Task directions -
Go through the following data and transcribe exactly the stretch of lines from the one holding "ATOM 38 O O" to the one holding "ATOM 57 N N", both included.

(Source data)
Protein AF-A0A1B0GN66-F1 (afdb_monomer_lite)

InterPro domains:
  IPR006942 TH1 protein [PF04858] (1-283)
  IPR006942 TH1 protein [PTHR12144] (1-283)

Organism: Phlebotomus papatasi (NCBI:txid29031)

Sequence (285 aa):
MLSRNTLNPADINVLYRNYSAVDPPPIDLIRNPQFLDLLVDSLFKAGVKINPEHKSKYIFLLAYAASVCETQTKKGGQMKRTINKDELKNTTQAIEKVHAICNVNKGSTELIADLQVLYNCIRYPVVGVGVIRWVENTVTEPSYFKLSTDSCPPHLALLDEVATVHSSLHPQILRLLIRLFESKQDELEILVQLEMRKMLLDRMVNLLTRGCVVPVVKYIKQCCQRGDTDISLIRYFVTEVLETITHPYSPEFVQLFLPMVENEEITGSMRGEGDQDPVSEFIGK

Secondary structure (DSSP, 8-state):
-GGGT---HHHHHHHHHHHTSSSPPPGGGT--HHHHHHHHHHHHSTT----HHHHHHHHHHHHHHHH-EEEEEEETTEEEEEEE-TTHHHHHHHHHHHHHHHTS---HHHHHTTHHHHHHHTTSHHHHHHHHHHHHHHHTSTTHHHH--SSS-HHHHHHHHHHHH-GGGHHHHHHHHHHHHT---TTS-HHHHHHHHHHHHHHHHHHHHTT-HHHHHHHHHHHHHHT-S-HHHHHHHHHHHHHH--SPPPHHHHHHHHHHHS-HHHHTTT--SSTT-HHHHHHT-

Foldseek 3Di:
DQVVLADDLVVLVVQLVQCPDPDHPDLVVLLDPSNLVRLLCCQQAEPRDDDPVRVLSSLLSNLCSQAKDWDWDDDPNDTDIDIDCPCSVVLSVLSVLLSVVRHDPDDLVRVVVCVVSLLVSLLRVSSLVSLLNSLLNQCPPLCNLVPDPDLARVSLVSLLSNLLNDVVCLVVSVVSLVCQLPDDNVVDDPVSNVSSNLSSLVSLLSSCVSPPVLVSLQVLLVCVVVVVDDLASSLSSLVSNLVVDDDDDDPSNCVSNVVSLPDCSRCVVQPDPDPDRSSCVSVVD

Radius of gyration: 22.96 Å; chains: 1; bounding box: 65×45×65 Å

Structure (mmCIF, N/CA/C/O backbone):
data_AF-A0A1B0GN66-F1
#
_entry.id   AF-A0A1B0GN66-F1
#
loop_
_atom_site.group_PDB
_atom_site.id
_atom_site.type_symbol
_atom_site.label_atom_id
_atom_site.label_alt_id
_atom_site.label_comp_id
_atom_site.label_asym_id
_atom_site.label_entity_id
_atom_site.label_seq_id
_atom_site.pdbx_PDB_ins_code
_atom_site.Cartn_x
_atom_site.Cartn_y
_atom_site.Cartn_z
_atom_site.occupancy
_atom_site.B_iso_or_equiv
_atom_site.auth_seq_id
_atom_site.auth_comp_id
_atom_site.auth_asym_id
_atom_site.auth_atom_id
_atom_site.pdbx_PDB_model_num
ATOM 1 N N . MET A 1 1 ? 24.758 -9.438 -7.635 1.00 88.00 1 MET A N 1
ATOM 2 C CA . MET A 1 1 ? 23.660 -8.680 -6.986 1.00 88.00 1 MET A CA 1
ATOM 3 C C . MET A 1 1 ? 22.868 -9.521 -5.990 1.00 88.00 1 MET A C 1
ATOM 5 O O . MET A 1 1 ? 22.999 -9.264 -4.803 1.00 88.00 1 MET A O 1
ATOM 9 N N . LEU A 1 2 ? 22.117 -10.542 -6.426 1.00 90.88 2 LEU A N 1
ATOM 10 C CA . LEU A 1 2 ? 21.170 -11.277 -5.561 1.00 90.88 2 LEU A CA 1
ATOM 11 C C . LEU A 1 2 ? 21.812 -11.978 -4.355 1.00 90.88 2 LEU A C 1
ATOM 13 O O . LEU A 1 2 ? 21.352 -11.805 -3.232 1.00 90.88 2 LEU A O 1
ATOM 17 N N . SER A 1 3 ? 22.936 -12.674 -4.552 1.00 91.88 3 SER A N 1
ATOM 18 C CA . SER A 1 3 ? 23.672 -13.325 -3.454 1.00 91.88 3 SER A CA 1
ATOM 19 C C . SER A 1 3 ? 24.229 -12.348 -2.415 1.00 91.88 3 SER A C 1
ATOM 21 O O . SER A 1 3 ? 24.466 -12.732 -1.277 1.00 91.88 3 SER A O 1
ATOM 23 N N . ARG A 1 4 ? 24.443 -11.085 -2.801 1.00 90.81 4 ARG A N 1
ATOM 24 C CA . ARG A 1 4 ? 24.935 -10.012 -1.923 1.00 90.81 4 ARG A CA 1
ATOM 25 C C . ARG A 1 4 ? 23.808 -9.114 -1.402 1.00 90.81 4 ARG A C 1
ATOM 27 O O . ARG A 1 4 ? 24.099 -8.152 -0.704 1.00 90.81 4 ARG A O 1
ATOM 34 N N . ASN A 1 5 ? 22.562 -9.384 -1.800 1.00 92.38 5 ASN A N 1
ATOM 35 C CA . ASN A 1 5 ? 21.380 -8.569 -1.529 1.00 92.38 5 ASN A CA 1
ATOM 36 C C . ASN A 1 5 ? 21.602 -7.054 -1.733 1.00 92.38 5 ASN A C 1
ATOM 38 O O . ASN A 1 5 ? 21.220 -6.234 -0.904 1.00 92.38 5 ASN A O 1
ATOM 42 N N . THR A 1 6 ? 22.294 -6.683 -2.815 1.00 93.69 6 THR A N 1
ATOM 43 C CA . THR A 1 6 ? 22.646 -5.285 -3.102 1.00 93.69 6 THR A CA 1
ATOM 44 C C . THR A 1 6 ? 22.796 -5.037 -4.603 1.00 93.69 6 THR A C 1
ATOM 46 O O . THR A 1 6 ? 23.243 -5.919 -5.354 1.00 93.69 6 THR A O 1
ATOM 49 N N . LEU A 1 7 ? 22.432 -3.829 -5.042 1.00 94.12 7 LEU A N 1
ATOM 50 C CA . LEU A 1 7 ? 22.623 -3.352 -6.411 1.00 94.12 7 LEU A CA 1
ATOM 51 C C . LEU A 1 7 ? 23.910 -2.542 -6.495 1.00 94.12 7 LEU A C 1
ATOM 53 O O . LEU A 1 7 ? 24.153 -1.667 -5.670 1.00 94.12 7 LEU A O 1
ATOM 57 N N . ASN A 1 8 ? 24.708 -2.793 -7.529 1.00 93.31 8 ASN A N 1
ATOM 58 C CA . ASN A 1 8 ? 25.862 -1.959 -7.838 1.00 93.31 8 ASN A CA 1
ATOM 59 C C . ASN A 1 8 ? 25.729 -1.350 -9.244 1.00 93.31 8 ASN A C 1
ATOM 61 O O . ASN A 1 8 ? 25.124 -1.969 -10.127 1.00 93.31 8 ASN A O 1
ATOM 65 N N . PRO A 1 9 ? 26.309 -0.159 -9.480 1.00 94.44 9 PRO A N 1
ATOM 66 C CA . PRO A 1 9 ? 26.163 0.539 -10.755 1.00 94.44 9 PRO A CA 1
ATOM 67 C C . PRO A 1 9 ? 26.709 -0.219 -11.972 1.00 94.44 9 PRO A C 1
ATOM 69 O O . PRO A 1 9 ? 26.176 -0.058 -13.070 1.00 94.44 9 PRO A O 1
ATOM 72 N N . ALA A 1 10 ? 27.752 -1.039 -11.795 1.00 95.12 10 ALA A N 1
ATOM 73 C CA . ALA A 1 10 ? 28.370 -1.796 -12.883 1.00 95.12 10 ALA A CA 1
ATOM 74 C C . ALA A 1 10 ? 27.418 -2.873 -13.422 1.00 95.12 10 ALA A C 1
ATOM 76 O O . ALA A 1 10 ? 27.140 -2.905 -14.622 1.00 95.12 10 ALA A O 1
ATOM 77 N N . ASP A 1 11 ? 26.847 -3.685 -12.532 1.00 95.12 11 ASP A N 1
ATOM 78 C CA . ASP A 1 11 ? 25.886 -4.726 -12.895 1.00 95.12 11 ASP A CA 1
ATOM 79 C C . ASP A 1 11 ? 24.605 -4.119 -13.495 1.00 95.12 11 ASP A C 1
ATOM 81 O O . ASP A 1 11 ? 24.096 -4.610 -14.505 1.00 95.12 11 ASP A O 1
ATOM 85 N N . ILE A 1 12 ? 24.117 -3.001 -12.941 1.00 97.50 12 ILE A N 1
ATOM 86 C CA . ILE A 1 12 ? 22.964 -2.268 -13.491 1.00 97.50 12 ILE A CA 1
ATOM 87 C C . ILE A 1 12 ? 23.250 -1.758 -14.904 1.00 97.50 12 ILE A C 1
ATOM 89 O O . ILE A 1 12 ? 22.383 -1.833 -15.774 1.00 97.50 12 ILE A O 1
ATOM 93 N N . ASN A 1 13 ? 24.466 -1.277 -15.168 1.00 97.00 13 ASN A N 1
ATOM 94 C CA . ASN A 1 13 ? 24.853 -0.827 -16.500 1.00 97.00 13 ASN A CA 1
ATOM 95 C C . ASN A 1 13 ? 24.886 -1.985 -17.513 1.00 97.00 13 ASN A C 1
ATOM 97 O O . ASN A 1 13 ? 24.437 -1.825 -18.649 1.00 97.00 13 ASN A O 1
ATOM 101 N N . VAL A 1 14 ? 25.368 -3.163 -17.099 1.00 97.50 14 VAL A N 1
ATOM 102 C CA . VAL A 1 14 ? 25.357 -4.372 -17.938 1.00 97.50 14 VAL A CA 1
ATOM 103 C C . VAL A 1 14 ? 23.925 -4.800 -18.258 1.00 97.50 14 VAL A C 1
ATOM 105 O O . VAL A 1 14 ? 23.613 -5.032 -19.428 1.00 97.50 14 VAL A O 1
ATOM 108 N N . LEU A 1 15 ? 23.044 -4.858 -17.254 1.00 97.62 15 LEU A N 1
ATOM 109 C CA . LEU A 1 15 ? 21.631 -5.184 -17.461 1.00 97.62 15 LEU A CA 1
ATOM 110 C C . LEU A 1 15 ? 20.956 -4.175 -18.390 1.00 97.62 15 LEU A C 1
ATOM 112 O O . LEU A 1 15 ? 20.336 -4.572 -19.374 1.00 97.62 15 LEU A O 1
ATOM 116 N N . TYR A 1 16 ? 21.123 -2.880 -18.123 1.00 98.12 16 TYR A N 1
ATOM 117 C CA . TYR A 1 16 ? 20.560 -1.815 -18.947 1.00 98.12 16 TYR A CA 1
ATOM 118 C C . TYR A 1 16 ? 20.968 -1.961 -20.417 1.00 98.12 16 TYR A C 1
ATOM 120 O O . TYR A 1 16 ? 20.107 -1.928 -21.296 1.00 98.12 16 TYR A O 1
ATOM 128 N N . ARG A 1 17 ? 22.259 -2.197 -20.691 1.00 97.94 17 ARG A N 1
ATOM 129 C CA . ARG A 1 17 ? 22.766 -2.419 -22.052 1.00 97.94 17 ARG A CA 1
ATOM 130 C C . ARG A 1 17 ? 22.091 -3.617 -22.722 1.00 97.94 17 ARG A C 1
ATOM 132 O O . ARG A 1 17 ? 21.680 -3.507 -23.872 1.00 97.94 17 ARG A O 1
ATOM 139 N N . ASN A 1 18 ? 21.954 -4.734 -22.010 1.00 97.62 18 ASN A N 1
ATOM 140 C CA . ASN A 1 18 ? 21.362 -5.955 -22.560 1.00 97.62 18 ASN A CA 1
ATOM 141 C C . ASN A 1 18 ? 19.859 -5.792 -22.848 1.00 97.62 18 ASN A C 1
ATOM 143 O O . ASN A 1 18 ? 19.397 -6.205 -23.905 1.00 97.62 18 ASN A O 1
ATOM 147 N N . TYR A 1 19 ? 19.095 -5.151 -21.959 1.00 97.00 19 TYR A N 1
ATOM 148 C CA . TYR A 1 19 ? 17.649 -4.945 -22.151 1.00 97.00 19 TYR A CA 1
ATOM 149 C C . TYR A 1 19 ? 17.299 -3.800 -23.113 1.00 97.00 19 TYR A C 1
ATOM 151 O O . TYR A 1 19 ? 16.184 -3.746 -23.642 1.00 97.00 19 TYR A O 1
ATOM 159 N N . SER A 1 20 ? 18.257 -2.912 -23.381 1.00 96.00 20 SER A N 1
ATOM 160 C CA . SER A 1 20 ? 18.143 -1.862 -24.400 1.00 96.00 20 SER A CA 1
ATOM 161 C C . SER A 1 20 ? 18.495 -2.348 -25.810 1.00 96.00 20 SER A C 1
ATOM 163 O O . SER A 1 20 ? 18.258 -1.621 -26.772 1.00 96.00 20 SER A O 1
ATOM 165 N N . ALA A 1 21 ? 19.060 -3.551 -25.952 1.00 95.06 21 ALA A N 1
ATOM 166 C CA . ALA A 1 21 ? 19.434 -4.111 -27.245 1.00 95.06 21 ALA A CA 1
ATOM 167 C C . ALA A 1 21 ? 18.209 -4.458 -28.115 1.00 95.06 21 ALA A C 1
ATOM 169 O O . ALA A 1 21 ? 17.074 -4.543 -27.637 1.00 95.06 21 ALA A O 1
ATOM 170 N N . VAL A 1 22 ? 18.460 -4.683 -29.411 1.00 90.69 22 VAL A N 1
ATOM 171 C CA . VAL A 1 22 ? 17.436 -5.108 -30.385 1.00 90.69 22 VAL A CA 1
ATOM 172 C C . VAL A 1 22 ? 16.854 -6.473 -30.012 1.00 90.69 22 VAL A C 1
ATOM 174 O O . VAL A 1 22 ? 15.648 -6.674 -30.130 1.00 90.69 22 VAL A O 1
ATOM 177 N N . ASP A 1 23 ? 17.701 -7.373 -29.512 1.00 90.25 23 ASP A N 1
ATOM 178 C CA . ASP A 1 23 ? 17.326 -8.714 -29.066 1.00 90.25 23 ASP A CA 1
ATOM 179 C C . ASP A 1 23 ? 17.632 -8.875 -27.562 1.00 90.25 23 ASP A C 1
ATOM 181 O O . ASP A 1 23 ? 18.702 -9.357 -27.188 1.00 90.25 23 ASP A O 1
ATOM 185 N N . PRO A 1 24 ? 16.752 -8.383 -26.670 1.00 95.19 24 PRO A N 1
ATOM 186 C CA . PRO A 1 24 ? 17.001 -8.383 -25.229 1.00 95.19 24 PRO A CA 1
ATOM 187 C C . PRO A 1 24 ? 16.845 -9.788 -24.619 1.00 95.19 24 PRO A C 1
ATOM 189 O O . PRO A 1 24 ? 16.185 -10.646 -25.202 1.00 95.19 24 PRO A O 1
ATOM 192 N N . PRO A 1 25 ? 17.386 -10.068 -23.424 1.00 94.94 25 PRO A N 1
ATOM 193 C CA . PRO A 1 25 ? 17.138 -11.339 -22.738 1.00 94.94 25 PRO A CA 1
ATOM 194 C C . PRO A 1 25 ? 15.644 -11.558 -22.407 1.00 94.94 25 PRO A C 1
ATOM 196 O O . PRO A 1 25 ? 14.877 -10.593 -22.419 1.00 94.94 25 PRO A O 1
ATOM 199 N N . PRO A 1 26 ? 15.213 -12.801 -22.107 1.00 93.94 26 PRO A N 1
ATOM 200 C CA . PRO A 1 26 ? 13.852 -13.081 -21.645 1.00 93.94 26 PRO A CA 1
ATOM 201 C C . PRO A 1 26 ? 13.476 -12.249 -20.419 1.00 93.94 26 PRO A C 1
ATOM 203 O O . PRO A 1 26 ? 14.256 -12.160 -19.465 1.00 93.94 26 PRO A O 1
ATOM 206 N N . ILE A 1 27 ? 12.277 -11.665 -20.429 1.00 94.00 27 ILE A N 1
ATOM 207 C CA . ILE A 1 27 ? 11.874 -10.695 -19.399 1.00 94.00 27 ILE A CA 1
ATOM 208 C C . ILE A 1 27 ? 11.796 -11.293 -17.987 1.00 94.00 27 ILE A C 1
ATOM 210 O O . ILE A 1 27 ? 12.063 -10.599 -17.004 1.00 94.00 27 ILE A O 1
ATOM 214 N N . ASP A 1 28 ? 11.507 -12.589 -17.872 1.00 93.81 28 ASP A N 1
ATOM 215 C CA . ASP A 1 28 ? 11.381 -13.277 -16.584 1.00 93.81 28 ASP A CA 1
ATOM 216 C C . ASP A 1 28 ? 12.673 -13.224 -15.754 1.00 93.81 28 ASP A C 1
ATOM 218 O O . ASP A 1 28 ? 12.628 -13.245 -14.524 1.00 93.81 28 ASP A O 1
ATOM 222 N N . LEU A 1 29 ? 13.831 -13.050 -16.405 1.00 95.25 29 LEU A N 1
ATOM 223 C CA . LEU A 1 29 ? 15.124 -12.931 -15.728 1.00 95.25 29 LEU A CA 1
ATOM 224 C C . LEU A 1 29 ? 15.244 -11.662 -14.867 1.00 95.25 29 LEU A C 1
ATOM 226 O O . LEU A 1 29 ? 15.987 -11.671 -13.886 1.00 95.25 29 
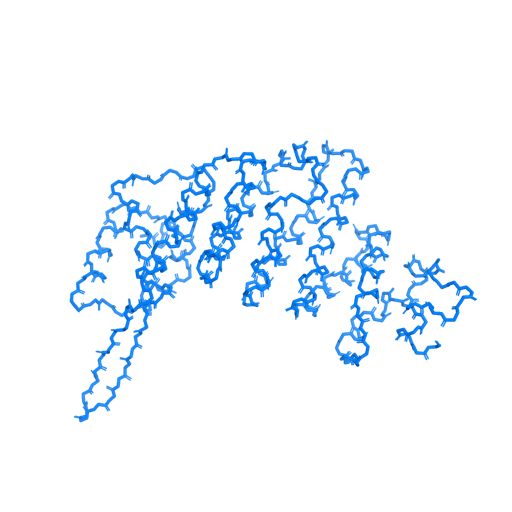LEU A O 1
ATOM 230 N N . ILE A 1 30 ? 14.531 -10.580 -15.207 1.00 96.38 30 ILE A N 1
ATOM 231 C CA . ILE A 1 30 ? 14.470 -9.343 -14.399 1.00 96.38 30 ILE A CA 1
ATOM 232 C C . ILE A 1 30 ? 13.167 -9.195 -13.613 1.00 96.38 30 ILE A C 1
ATOM 234 O O . ILE A 1 30 ? 13.033 -8.249 -12.844 1.00 96.38 30 ILE A O 1
ATOM 238 N N . ARG A 1 31 ? 12.231 -10.142 -13.740 1.00 96.69 31 ARG A N 1
ATOM 239 C CA . ARG A 1 31 ? 11.021 -10.220 -12.901 1.00 96.69 31 ARG A CA 1
ATOM 240 C C . ARG A 1 31 ? 11.221 -11.058 -11.638 1.00 96.69 31 ARG A C 1
ATOM 242 O O . ARG A 1 31 ? 10.260 -11.486 -11.007 1.00 96.69 31 ARG A O 1
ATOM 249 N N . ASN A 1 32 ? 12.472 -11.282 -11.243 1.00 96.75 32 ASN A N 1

Answer space -
ATOM 38 O O . ASN A 1 5 ? 21.220 -6.234 -0.904 1.00 92.38 5 ASN A O 1
ATOM 42 N N . THR A 1 6 ? 22.294 -6.683 -2.815 1.00 93.69 6 THR A N 1
ATOM 43 C CA . THR A 1 6 ? 22.646 -5.285 -3.102 1.00 93.69 6 THR A CA 1
ATOM 44 C C . THR A 1 6 ? 22.796 -5.037 -4.603 1.00 93.69 6 THR A C 1
ATOM 46 O O . THR A 1 6 ? 23.243 -5.919 -5.354 1.00 93.69 6 THR A O 1
ATOM 49 N N . LEU A 1 7 ? 22.432 -3.829 -5.042 1.00 94.12 7 LEU A N 1
ATOM 50 C CA . LEU A 1 7 ? 22.623 -3.352 -6.411 1.00 94.12 7 LEU A CA 1
ATOM 51 C C . LEU A 1 7 ? 23.910 -2.542 -6.495 1.00 94.12 7 LEU A C 1
ATOM 53 O O . LEU A 1 7 ? 24.153 -1.667 -5.670 1.00 94.12 7 LEU A O 1
ATOM 57 N N . ASN A 1 8 ? 24.708 -2.793 -7.529 1.00 93.31 8 ASN A N 1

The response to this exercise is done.